(RECORD SET begins)
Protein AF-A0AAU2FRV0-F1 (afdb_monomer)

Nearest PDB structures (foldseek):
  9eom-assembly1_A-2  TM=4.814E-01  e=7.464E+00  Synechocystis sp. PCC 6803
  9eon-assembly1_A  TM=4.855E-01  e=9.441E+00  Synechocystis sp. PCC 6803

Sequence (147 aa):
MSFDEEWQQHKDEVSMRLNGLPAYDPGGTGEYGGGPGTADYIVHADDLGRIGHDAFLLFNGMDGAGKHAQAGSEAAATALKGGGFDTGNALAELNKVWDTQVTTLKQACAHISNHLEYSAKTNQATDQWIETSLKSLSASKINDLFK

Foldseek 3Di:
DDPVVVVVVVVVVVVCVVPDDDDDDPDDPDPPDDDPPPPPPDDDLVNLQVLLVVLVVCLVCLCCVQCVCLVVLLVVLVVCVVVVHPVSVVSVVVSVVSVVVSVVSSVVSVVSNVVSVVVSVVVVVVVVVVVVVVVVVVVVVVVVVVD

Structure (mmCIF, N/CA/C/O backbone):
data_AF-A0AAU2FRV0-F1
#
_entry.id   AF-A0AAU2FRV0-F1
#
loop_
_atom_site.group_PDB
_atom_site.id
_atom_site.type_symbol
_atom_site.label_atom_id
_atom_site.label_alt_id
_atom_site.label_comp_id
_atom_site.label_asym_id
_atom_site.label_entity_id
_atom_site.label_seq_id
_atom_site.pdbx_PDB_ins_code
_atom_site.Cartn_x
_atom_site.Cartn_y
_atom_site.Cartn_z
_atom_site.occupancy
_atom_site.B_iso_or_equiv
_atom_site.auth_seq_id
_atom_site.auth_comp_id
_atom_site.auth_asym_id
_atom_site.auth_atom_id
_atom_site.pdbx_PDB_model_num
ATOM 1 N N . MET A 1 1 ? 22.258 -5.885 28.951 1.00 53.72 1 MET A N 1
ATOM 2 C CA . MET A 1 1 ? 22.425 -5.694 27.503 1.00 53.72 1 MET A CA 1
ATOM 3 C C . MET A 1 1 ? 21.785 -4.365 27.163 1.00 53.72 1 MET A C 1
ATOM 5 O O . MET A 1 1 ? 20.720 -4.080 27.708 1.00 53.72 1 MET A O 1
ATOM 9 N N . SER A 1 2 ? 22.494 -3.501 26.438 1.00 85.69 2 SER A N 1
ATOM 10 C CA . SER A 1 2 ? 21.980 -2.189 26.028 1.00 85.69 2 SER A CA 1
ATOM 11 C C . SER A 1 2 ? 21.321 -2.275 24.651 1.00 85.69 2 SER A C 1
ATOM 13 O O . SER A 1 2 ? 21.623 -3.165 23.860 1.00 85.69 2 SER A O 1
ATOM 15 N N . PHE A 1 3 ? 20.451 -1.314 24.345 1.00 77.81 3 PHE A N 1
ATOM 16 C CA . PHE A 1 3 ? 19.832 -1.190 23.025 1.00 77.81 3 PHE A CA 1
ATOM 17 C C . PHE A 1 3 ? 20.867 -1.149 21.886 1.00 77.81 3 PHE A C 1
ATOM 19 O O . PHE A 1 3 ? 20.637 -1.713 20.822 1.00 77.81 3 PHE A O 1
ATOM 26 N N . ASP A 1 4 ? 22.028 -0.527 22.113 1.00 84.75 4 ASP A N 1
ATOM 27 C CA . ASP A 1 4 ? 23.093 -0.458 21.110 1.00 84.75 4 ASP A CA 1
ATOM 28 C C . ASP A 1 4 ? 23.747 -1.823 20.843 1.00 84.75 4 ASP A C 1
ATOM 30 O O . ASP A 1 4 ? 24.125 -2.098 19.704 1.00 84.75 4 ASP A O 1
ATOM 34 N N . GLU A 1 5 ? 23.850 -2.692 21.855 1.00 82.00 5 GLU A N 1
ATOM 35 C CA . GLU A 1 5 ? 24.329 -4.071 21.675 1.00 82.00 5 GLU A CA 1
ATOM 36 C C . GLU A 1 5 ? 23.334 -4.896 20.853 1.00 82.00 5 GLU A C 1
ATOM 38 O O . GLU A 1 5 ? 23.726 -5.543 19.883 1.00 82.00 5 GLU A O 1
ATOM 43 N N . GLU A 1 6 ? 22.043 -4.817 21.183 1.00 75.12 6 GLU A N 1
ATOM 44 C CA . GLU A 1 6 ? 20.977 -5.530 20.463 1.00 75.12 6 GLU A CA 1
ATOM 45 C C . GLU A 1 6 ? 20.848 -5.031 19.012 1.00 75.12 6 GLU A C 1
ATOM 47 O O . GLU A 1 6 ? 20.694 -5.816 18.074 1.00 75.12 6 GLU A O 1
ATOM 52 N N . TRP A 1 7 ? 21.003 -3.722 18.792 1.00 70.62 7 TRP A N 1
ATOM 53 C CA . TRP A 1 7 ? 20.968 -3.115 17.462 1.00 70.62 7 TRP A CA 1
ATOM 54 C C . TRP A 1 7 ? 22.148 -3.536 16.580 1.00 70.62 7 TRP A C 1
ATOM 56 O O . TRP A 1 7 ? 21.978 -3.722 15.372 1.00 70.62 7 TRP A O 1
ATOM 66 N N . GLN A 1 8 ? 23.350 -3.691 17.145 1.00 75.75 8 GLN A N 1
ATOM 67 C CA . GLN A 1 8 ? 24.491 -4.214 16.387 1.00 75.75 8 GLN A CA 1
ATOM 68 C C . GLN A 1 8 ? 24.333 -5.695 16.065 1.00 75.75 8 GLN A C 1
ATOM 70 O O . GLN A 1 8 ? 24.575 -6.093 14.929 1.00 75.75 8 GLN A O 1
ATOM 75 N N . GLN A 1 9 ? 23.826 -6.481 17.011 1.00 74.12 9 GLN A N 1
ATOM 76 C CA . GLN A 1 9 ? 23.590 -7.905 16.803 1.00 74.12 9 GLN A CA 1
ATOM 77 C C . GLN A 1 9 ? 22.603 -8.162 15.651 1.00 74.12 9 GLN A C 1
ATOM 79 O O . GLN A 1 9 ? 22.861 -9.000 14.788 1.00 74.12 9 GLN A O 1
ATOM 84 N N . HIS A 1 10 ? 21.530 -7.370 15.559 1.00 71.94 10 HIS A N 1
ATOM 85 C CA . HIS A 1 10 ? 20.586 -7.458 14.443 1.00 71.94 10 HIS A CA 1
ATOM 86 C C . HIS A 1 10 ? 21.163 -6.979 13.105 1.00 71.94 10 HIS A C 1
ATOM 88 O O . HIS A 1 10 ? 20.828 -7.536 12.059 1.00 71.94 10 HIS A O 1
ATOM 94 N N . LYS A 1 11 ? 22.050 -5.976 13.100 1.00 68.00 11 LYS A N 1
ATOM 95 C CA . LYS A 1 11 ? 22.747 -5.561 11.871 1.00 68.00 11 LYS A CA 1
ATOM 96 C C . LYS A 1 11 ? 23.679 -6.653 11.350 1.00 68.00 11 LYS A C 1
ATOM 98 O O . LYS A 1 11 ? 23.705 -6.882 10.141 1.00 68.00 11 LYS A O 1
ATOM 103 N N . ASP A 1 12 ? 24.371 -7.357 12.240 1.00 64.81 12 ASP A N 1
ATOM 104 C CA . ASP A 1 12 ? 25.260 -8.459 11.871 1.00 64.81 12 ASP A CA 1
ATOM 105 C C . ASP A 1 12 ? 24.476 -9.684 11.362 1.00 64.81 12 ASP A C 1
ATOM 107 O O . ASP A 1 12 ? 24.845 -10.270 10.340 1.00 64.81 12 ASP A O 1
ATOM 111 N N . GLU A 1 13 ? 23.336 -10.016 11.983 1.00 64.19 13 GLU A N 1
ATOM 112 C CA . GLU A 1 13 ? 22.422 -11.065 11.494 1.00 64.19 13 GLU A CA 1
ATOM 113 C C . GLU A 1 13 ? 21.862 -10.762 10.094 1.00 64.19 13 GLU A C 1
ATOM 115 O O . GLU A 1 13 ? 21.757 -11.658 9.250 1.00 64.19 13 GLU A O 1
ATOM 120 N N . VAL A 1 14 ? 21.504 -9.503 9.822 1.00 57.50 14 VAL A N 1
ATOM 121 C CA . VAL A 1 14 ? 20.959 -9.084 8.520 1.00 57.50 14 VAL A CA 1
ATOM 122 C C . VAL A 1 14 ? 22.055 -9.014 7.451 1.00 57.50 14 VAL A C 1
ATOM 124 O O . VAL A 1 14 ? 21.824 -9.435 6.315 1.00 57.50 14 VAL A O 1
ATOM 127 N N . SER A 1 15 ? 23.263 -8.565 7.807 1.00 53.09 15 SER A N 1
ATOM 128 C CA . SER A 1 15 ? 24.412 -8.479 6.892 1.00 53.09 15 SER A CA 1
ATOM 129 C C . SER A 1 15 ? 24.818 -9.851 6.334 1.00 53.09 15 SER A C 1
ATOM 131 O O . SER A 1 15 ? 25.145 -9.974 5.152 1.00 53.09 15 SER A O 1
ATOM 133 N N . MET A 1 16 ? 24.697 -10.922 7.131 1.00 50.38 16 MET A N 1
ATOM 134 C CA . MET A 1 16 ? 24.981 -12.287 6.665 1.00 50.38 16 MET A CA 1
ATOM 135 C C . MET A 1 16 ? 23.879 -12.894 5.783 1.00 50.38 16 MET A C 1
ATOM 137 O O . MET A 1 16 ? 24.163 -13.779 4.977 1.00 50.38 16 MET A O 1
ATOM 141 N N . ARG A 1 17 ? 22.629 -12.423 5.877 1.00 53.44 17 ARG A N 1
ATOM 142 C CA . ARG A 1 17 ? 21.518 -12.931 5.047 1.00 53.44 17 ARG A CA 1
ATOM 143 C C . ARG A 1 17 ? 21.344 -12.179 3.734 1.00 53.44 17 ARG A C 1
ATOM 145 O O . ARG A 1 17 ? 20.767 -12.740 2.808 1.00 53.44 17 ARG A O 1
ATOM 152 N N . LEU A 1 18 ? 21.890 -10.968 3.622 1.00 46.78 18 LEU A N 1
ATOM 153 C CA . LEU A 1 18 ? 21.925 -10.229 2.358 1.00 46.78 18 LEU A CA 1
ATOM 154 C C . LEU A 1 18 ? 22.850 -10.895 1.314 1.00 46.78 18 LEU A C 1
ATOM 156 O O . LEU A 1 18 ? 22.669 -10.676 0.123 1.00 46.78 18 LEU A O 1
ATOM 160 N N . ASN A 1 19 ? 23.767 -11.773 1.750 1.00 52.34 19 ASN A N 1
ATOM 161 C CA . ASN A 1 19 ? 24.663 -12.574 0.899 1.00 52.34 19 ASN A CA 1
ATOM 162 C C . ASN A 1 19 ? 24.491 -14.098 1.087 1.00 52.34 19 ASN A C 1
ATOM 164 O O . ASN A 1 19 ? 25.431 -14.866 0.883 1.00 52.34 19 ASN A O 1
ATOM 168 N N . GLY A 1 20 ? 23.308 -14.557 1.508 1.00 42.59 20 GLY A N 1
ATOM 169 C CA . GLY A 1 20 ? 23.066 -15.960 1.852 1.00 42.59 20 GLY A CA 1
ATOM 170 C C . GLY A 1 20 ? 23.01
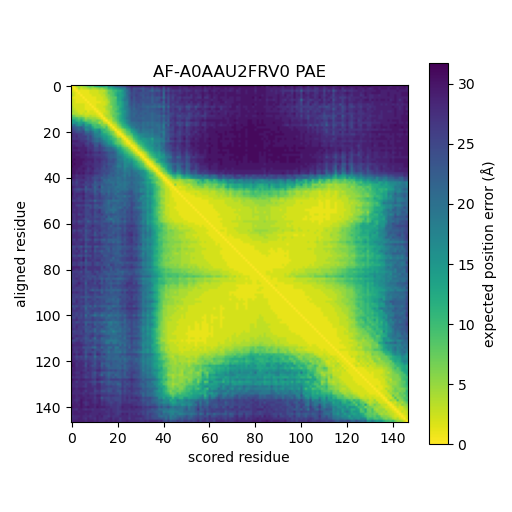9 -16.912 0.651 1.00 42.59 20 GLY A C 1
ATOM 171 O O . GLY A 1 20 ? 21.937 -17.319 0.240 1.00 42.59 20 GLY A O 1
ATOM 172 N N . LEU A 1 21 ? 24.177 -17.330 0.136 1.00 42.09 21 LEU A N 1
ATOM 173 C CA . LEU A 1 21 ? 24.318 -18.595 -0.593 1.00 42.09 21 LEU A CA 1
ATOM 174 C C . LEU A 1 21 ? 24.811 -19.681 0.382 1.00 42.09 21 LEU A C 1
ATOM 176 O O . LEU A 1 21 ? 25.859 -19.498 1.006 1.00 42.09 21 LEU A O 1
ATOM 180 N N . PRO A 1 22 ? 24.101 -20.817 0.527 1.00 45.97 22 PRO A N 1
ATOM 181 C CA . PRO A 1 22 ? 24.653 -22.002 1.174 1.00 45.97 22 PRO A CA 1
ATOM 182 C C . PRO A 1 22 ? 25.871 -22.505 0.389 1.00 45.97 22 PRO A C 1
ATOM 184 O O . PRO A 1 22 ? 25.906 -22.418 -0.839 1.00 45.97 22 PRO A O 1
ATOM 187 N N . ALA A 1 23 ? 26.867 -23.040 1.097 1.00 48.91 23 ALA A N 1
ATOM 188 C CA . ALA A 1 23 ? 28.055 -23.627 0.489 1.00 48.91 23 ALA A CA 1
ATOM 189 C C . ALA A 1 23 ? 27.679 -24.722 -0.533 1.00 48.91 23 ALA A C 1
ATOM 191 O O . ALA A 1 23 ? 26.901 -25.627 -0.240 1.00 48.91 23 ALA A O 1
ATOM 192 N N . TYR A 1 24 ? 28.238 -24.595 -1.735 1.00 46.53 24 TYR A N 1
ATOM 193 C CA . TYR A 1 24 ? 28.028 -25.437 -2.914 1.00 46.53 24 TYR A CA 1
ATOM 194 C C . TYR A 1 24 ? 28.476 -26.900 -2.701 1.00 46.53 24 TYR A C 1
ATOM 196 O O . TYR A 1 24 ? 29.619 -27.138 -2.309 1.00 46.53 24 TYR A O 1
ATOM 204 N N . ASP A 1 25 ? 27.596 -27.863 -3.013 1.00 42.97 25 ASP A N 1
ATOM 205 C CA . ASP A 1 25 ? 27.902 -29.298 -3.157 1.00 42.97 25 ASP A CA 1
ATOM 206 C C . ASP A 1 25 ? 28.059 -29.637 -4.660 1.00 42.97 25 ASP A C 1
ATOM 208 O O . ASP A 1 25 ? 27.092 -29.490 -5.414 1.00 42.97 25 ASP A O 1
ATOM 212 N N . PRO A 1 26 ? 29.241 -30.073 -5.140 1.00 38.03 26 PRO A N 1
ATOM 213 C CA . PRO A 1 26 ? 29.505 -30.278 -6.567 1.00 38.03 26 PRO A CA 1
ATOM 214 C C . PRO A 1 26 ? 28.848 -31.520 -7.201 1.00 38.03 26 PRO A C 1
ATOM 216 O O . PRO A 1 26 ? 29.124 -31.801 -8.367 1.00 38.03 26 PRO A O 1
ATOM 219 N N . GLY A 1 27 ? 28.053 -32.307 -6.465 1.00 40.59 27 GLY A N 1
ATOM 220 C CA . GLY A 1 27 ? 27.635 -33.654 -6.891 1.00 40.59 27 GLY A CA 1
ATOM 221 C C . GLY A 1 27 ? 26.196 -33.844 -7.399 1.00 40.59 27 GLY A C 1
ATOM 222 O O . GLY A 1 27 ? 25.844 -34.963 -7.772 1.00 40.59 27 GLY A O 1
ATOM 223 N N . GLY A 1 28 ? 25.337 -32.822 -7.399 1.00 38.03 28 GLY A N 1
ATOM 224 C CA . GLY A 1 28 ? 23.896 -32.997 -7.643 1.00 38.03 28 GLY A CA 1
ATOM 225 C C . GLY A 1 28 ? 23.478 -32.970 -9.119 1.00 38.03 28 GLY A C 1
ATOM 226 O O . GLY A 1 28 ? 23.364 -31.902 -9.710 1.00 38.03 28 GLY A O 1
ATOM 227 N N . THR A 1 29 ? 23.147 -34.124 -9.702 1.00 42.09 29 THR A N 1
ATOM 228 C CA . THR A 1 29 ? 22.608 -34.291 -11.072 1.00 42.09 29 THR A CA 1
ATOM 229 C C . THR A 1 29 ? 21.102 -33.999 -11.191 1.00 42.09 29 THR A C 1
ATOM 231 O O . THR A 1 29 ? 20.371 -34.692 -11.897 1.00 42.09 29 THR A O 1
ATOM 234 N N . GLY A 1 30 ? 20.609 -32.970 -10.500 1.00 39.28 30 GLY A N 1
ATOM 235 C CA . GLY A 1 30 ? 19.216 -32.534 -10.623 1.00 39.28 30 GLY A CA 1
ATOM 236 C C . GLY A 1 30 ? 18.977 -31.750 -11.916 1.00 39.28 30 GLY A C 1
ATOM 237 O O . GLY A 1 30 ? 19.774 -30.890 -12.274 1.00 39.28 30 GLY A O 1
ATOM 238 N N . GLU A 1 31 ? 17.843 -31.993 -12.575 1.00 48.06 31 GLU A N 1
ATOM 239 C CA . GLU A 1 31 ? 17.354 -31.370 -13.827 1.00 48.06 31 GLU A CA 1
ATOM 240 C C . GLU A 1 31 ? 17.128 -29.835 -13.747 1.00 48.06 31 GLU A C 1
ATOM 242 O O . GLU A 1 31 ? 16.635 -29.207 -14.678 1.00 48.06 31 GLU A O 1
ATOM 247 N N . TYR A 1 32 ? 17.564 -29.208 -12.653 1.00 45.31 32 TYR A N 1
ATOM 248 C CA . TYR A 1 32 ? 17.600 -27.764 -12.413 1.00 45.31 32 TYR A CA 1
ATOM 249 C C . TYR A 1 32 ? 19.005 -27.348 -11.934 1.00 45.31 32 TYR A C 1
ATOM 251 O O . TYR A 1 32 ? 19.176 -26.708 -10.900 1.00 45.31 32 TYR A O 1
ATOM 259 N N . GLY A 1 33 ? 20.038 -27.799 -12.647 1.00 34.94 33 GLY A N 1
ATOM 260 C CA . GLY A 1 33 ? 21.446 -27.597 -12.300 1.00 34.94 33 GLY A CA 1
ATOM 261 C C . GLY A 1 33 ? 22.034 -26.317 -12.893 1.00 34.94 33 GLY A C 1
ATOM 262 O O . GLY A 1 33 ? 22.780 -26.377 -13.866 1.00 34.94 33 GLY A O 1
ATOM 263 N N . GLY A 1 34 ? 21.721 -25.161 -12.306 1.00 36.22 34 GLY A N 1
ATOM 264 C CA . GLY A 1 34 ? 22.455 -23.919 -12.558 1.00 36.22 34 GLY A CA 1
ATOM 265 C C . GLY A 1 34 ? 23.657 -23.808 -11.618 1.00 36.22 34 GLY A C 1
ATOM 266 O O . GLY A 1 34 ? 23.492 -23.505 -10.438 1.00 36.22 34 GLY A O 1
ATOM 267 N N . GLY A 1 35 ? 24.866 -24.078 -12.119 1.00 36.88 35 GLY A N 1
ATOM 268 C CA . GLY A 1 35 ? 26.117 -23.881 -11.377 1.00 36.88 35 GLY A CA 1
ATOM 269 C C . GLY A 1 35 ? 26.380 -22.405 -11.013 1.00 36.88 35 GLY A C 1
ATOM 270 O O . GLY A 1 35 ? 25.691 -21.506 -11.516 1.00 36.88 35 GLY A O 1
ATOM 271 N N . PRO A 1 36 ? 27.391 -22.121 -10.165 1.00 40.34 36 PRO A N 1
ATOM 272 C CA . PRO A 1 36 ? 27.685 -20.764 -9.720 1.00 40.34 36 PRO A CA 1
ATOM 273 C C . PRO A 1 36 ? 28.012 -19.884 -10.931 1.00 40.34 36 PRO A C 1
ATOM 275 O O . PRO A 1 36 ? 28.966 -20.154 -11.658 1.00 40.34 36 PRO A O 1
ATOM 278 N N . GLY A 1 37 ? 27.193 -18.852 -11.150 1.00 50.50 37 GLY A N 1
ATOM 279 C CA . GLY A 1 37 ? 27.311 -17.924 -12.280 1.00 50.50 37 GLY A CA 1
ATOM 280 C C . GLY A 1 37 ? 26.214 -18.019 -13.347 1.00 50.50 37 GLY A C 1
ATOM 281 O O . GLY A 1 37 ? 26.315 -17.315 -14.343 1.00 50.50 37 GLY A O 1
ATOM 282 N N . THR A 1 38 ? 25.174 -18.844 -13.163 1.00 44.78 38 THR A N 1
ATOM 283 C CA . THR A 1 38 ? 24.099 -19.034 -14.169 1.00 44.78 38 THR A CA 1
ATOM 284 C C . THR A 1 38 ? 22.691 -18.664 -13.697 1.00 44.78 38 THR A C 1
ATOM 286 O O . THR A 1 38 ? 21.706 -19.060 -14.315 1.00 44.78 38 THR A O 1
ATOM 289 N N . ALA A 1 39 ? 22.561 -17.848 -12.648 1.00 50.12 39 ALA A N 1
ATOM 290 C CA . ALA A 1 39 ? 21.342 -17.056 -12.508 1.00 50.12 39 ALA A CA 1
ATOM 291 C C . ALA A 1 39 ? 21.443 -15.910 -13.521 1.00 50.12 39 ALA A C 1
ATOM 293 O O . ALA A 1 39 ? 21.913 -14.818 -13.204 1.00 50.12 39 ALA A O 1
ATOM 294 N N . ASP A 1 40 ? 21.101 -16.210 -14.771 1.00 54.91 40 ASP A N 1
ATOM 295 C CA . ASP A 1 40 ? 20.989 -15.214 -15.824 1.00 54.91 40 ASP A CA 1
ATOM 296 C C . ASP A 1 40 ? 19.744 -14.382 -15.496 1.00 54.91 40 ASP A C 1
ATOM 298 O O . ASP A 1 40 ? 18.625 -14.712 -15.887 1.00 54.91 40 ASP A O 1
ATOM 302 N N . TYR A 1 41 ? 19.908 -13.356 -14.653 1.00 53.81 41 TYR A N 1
(RECORD SET ends)
* WORK ORDER
Using the listing above, pull out all lines that hold the word "Synechocystis".

* FINISHED TASK
  9eom-assembly1_A-2  TM=4.814E-01  e=7.464E+00  Synechocystis sp. PCC 6803
  9eon-assembly1_A  TM=4.855E-01  e=9.441E+00  Synechocystis sp. PCC 6803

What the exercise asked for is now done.